Vital Xposure, which launches officially next month, is led by the award-winning writer and performer Julie McNamara.
Disabled directors, designers and writers still find it almost impossible to find theatre work, says McNamara, so she ensures that her work profiles disabled artists, with her new company highlighting the talents of mental health system survivors and people with learning difficulties.
She says: “It is very important to me as a mental health system survivor that new opportunities include these two groups of people.
“We are constantly left off the agenda in arts organisations. There are ‘impairment specific’ companies, but precious few with integrated creative teams working in theatre.”
Although she says there are “extraordinary companies like Graeae out there producing fabulous work”, they only work with people with physical and sensory impairments.
Vital Xposure will champion new writing, says McNamara, and stories that have “emerged from the lives of disenfranchised people who have been hived off into the margins of our society for far too long”.
Its current sell-out production, The Knitting Circle, was created from the testimony of survivors of the old long-stay asylums.
The actors were matched up with people who had survived the asylums, to ensure that the stories they told portrayed the lives of people who had “survived against enormous odds”.
McNamara says: “It made the work far more authentic, with an emotional truth and an integrity that I find sadly lacking in some theatres today.”
She has had to put plans for an autumn tour of The Knitting Circle on hold because she says the London 2012 Olympics and Paralympics have “drained the small-scale theatre world of resources”.

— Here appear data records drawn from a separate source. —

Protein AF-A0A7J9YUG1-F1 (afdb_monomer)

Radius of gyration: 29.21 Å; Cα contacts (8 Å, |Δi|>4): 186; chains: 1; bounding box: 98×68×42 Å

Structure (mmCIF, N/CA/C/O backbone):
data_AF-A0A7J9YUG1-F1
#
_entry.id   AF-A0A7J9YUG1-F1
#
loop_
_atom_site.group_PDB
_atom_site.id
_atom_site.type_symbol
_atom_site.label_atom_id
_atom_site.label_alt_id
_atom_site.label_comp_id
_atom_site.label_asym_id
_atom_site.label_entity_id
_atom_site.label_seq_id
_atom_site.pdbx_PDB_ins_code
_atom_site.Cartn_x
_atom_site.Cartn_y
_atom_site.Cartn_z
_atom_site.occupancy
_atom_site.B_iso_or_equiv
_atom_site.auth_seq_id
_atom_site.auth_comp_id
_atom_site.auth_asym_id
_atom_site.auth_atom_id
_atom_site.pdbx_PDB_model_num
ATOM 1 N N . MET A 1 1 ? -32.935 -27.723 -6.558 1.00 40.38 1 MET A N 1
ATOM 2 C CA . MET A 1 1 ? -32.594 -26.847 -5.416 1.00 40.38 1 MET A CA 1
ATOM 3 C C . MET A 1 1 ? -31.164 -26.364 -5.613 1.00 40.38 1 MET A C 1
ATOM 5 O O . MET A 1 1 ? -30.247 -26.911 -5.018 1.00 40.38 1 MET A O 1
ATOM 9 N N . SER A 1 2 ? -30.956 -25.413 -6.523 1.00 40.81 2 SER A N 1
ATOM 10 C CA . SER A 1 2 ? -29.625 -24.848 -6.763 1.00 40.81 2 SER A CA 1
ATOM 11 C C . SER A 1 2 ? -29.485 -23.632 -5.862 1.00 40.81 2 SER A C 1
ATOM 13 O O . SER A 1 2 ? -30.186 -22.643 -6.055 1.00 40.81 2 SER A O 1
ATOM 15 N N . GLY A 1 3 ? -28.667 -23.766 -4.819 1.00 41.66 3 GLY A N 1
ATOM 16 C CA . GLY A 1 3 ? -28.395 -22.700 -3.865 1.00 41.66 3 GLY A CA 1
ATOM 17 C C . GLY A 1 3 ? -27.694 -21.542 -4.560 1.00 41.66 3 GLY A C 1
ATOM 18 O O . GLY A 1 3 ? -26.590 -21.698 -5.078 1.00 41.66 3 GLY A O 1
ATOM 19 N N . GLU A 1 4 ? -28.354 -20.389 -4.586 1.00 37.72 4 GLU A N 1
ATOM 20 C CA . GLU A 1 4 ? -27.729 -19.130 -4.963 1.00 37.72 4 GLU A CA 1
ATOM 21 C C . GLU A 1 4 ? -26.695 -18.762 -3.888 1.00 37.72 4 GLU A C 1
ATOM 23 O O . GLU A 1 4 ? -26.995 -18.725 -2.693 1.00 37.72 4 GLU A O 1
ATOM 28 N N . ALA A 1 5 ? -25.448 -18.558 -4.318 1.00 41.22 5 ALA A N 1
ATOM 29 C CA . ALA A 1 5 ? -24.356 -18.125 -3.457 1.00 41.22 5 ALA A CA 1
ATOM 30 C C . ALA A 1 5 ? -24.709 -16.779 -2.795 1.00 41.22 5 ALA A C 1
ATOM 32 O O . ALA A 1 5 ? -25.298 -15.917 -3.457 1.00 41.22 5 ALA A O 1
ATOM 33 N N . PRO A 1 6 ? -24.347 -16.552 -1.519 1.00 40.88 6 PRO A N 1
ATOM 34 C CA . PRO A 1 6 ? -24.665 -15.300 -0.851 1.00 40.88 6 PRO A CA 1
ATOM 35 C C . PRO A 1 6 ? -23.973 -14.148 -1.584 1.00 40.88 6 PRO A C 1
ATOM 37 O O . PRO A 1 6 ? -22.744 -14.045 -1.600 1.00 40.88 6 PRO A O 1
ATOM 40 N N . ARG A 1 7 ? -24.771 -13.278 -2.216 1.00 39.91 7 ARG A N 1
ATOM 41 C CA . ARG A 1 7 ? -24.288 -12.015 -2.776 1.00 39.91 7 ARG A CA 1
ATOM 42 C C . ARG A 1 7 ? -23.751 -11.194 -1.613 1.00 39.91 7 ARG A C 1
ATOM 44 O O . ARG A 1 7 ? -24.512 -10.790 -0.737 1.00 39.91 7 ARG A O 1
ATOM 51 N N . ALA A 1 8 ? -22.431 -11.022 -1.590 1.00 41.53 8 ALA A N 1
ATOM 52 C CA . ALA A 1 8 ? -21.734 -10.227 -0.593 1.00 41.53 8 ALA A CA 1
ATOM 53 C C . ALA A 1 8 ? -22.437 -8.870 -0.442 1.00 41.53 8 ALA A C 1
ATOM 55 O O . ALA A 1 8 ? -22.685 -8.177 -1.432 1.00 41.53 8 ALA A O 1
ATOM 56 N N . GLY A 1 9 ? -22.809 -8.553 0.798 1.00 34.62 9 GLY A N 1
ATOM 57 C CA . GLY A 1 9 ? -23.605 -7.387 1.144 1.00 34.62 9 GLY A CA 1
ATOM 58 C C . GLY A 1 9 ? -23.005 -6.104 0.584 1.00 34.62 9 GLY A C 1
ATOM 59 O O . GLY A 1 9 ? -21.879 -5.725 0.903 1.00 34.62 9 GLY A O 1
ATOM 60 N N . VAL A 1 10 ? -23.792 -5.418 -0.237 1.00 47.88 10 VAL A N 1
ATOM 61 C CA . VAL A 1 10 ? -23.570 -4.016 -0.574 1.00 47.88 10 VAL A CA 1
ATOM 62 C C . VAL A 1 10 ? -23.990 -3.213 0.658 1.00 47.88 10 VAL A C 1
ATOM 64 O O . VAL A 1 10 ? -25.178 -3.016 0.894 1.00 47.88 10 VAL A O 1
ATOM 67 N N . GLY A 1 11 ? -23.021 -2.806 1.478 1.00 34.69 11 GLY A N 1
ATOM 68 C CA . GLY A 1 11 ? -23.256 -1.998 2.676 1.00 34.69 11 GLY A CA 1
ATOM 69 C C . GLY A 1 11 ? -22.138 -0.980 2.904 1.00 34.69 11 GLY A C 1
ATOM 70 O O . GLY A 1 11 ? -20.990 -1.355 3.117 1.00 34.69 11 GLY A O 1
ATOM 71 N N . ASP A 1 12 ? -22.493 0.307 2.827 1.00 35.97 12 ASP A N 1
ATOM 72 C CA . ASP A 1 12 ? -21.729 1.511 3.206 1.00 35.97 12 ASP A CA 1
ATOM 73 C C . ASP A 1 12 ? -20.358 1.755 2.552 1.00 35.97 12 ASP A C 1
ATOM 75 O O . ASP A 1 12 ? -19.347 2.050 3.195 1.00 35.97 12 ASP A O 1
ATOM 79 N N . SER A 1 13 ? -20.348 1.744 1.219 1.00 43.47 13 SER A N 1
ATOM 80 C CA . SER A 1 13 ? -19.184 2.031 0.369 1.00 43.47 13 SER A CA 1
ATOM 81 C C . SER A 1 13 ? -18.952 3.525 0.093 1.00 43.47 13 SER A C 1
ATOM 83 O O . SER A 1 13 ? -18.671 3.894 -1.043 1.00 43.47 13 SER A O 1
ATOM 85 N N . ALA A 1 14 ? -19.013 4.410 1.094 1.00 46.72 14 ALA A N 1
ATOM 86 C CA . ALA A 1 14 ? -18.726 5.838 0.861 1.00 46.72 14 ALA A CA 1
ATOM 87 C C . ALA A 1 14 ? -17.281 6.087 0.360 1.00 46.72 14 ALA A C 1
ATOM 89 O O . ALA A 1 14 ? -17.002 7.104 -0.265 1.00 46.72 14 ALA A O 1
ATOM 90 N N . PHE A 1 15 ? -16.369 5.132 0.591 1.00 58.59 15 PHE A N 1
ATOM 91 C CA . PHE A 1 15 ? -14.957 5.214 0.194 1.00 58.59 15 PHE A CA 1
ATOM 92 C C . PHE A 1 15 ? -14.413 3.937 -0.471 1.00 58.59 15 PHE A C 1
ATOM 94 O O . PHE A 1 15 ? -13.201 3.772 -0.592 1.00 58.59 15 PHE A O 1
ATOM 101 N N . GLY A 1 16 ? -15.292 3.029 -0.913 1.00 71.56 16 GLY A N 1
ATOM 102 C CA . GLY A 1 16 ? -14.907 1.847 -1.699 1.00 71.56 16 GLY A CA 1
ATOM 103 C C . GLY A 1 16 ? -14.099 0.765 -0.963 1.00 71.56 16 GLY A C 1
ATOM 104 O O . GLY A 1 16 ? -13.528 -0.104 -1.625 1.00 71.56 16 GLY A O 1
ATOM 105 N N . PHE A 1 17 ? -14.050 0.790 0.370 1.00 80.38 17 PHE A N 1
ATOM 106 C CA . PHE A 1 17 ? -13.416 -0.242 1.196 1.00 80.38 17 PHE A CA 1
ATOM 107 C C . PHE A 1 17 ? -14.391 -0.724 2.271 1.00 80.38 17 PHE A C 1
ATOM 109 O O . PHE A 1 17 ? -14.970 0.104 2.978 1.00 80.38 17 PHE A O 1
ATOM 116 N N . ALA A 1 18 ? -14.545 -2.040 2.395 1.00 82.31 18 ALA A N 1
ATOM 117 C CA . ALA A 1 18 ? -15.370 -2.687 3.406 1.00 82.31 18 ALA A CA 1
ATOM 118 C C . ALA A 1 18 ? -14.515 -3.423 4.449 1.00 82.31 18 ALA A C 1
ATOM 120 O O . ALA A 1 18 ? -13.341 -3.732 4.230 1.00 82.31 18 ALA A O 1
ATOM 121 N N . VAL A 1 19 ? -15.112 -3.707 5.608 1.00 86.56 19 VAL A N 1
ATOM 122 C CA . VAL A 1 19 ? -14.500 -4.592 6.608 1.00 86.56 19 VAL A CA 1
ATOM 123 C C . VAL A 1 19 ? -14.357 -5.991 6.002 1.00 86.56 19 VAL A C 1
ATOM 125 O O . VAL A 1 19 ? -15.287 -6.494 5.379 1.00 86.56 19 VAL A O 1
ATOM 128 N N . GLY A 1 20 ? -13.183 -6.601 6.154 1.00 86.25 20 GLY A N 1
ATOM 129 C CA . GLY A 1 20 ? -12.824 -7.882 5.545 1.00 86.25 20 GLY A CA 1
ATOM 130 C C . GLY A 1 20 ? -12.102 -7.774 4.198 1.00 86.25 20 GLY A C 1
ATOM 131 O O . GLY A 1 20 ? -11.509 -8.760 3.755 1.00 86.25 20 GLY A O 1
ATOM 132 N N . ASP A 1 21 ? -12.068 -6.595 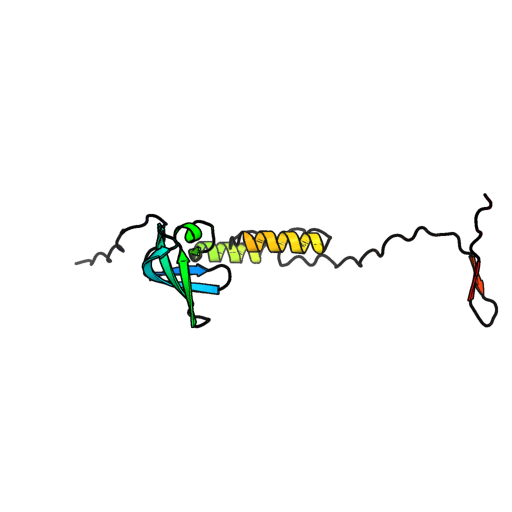3.565 1.00 87.25 21 ASP A N 1
ATOM 133 C CA . ASP A 1 21 ? -11.348 -6.420 2.303 1.00 87.25 21 ASP A CA 1
ATOM 134 C C . ASP A 1 21 ? -9.831 -6.552 2.493 1.00 87.25 21 ASP A C 1
ATOM 136 O O . ASP A 1 21 ? -9.227 -6.017 3.432 1.00 87.25 21 ASP A O 1
ATOM 140 N N . ALA A 1 22 ? -9.196 -7.227 1.536 1.00 87.00 22 ALA A N 1
ATOM 141 C CA . ALA A 1 22 ? -7.750 -7.330 1.457 1.00 87.00 22 ALA A CA 1
ATOM 142 C C . ALA A 1 22 ? -7.165 -6.133 0.686 1.00 87.00 22 ALA A C 1
ATOM 144 O O . ALA A 1 22 ? -7.502 -5.866 -0.472 1.00 87.00 22 ALA A O 1
ATOM 145 N N . VAL A 1 23 ? -6.266 -5.404 1.344 1.00 88.62 23 VAL A N 1
ATOM 146 C CA . VAL A 1 23 ? -5.730 -4.119 0.886 1.00 88.62 23 VAL A CA 1
ATOM 147 C C . VAL A 1 23 ? -4.208 -4.071 0.985 1.00 88.62 23 VAL A C 1
ATOM 149 O O . VAL A 1 23 ? -3.577 -4.812 1.732 1.00 88.62 23 VAL A O 1
ATOM 152 N N . VAL A 1 24 ? -3.591 -3.165 0.229 1.00 88.00 24 VAL A N 1
ATOM 153 C CA . VAL A 1 24 ? -2.149 -2.908 0.252 1.00 88.00 24 VAL A CA 1
ATOM 154 C C . VAL A 1 24 ? -1.882 -1.505 0.781 1.00 88.00 24 VAL A C 1
ATOM 156 O O . VAL A 1 24 ? -2.264 -0.506 0.168 1.00 88.00 24 VAL A O 1
ATOM 159 N N . ALA A 1 25 ? -1.159 -1.426 1.895 1.00 86.75 25 ALA A N 1
ATOM 160 C CA . ALA A 1 25 ? -0.626 -0.190 2.443 1.00 86.75 25 ALA A CA 1
ATOM 161 C C . ALA A 1 25 ? 0.782 0.065 1.882 1.00 86.75 25 ALA A C 1
ATOM 163 O O . ALA A 1 25 ? 1.701 -0.724 2.101 1.00 86.75 25 ALA A O 1
ATOM 164 N N . ARG A 1 26 ? 0.988 1.203 1.203 1.00 82.69 26 ARG A N 1
ATOM 165 C CA . ARG A 1 26 ? 2.206 1.519 0.414 1.00 82.69 26 ARG A CA 1
ATOM 166 C C . ARG A 1 26 ? 3.556 1.231 1.104 1.00 82.69 26 ARG A C 1
ATOM 168 O O . ARG A 1 26 ? 4.516 0.900 0.418 1.00 82.69 26 ARG A O 1
ATOM 175 N N . ARG A 1 27 ? 3.661 1.391 2.430 1.00 81.75 27 ARG A N 1
ATOM 176 C CA . ARG A 1 27 ? 4.901 1.147 3.207 1.00 81.75 27 ARG A CA 1
ATOM 177 C C . ARG A 1 27 ? 4.920 -0.177 3.975 1.00 81.75 27 ARG A C 1
ATOM 179 O O . ARG A 1 27 ? 5.994 -0.635 4.369 1.00 81.75 27 ARG A O 1
ATOM 186 N N . HIS A 1 28 ? 3.751 -0.756 4.227 1.00 85.50 28 HIS A N 1
ATOM 187 C CA . HIS A 1 28 ? 3.596 -1.867 5.168 1.00 85.50 28 HIS A CA 1
ATOM 188 C C . HIS A 1 28 ? 3.257 -3.187 4.476 1.00 85.50 28 HIS A C 1
ATOM 190 O O . HIS A 1 28 ? 3.584 -4.238 5.015 1.00 85.50 28 HIS A O 1
ATOM 196 N N . GLY A 1 29 ? 2.742 -3.134 3.247 1.00 85.56 29 GLY A N 1
ATOM 197 C CA . GLY A 1 29 ? 2.446 -4.306 2.435 1.00 85.56 29 GLY A CA 1
ATOM 198 C C . GLY A 1 29 ? 0.973 -4.688 2.492 1.00 85.56 29 GLY A C 1
ATOM 199 O O . GLY A 1 29 ? 0.109 -3.826 2.641 1.00 85.56 29 GLY A O 1
ATOM 200 N N . VAL A 1 30 ? 0.706 -5.976 2.303 1.00 89.12 30 VAL A N 1
ATOM 201 C CA . VAL A 1 30 ? -0.646 -6.543 2.260 1.00 89.12 30 VAL A CA 1
ATOM 202 C C . VAL A 1 30 ? -1.194 -6.684 3.677 1.00 89.12 30 VAL A C 1
ATOM 204 O O . VAL A 1 30 ? -0.490 -7.169 4.562 1.00 89.12 30 VAL A O 1
ATOM 207 N N . GLY A 1 31 ? -2.441 -6.275 3.870 1.00 90.56 31 GLY A N 1
ATOM 208 C CA . GLY A 1 31 ? -3.182 -6.432 5.110 1.00 90.56 31 GLY A CA 1
ATOM 209 C C . GLY A 1 31 ? -4.679 -6.576 4.860 1.00 90.56 31 GLY A C 1
ATOM 210 O O . GLY A 1 31 ? -5.143 -6.490 3.720 1.00 90.56 31 GLY A O 1
ATOM 211 N N . ARG A 1 32 ? -5.434 -6.793 5.931 1.00 89.94 32 ARG A N 1
ATOM 212 C CA . ARG A 1 32 ? -6.896 -6.906 5.911 1.00 89.94 32 ARG A CA 1
ATOM 213 C C . ARG A 1 32 ? -7.520 -5.827 6.777 1.00 89.94 32 ARG A C 1
ATOM 215 O O . ARG A 1 32 ? -6.960 -5.451 7.806 1.00 89.94 32 ARG A O 1
ATOM 222 N N . ILE A 1 33 ? -8.663 -5.309 6.342 1.00 90.75 33 ILE A N 1
ATOM 223 C CA . ILE A 1 33 ? -9.440 -4.354 7.134 1.00 90.75 33 ILE A CA 1
ATOM 224 C C . ILE A 1 33 ? -10.202 -5.135 8.202 1.00 90.75 33 ILE A C 1
ATOM 226 O O . ILE A 1 33 ? -11.048 -5.959 7.869 1.00 90.75 33 ILE A O 1
ATOM 230 N N . VAL A 1 34 ? -9.908 -4.868 9.470 1.00 90.69 34 VAL A N 1
ATOM 231 C CA . VAL A 1 34 ? -10.528 -5.554 10.614 1.00 90.69 34 VAL A CA 1
ATOM 232 C C . VAL A 1 34 ? -11.767 -4.809 11.092 1.00 90.69 34 VAL A C 1
ATOM 234 O O . VAL A 1 34 ? -12.772 -5.424 11.425 1.00 90.69 34 VAL A O 1
ATOM 237 N N . GLU A 1 35 ? -11.717 -3.477 11.107 1.00 88.56 35 GLU A N 1
ATOM 238 C CA . GLU A 1 35 ? -12.784 -2.664 11.690 1.00 88.56 35 GLU A CA 1
ATOM 239 C C . GLU A 1 35 ? -12.793 -1.243 11.115 1.00 88.56 35 GLU A C 1
ATOM 241 O O . GLU A 1 35 ? -11.764 -0.732 10.651 1.00 88.56 35 GLU A O 1
ATOM 246 N N . ARG A 1 36 ? -13.954 -0.583 11.197 1.00 88.31 36 ARG A N 1
ATOM 247 C CA . ARG A 1 36 ? -14.108 0.859 10.997 1.00 88.31 36 ARG A CA 1
ATOM 248 C C . ARG A 1 36 ? -14.514 1.510 12.316 1.00 88.31 36 ARG A C 1
ATOM 250 O O . ARG A 1 36 ? -15.642 1.338 12.765 1.00 88.31 36 ARG A O 1
ATOM 257 N N . THR A 1 37 ? -13.623 2.310 12.887 1.00 88.25 37 THR A N 1
ATOM 258 C CA . THR A 1 37 ? -13.844 2.991 14.166 1.00 88.25 37 THR A CA 1
ATOM 259 C C . THR A 1 37 ? -13.993 4.491 13.941 1.00 88.25 37 THR A C 1
ATOM 261 O O . THR A 1 37 ? -13.168 5.114 13.272 1.00 88.25 37 THR A O 1
ATOM 264 N N . ARG A 1 38 ? -15.011 5.106 14.543 1.00 86.62 38 ARG A N 1
ATOM 265 C CA . ARG A 1 38 ? -15.186 6.563 14.536 1.00 86.62 38 ARG A CA 1
ATOM 266 C C . ARG A 1 38 ? -14.520 7.167 15.769 1.00 86.62 38 ARG A C 1
ATOM 268 O O . ARG A 1 38 ? -14.789 6.723 16.882 1.00 86.62 38 ARG A O 1
ATOM 275 N N . ARG A 1 39 ? -13.637 8.153 15.587 1.00 85.94 39 ARG A N 1
ATOM 276 C CA . ARG A 1 39 ? -12.961 8.858 16.689 1.00 85.94 39 ARG A CA 1
ATOM 277 C C . ARG A 1 39 ? -13.016 10.366 16.490 1.00 85.94 39 ARG A C 1
ATOM 279 O O . ARG A 1 39 ? -12.854 10.863 15.377 1.00 85.94 39 ARG A O 1
ATOM 286 N N . ASP A 1 40 ? -13.202 11.084 17.588 1.00 84.88 40 ASP A N 1
ATOM 287 C CA . ASP A 1 40 ? -13.063 12.534 17.624 1.00 84.88 40 ASP A CA 1
ATOM 288 C C . ASP A 1 40 ? -11.579 12.906 17.697 1.00 84.88 40 ASP A C 1
ATOM 290 O O . ASP A 1 40 ? -10.874 12.545 18.641 1.00 84.88 40 ASP A O 1
ATOM 294 N N . LEU A 1 41 ? -11.093 13.612 16.676 1.00 78.06 41 LEU A N 1
ATOM 295 C CA . LEU A 1 41 ? -9.733 14.132 16.615 1.00 78.06 41 LEU A CA 1
ATOM 296 C C . LEU A 1 41 ? -9.813 15.654 16.479 1.00 78.06 41 LEU A C 1
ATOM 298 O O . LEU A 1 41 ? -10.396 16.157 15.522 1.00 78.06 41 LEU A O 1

Despite the “bleak” financial climate, she and fellow writer and performer Liz Carr are also working on a new dark comedy, It Should’ve Happened for Crazy Jane, which portrays the final moments of two hoarders who are trapped in a basement after their house has collapsed on top of them.
And next month, Vital Xposure will launch Chaos Calls, a book of McNamara’s paintings and poetry gathered together from what was “a ten year period of utter despair”, a book that has been described as a “unique glimpse into the landscapes of sheer madness”.
It took her four years to recover the paintings from the hospital where she was treated, because it considered them to be “therapeutic notes”.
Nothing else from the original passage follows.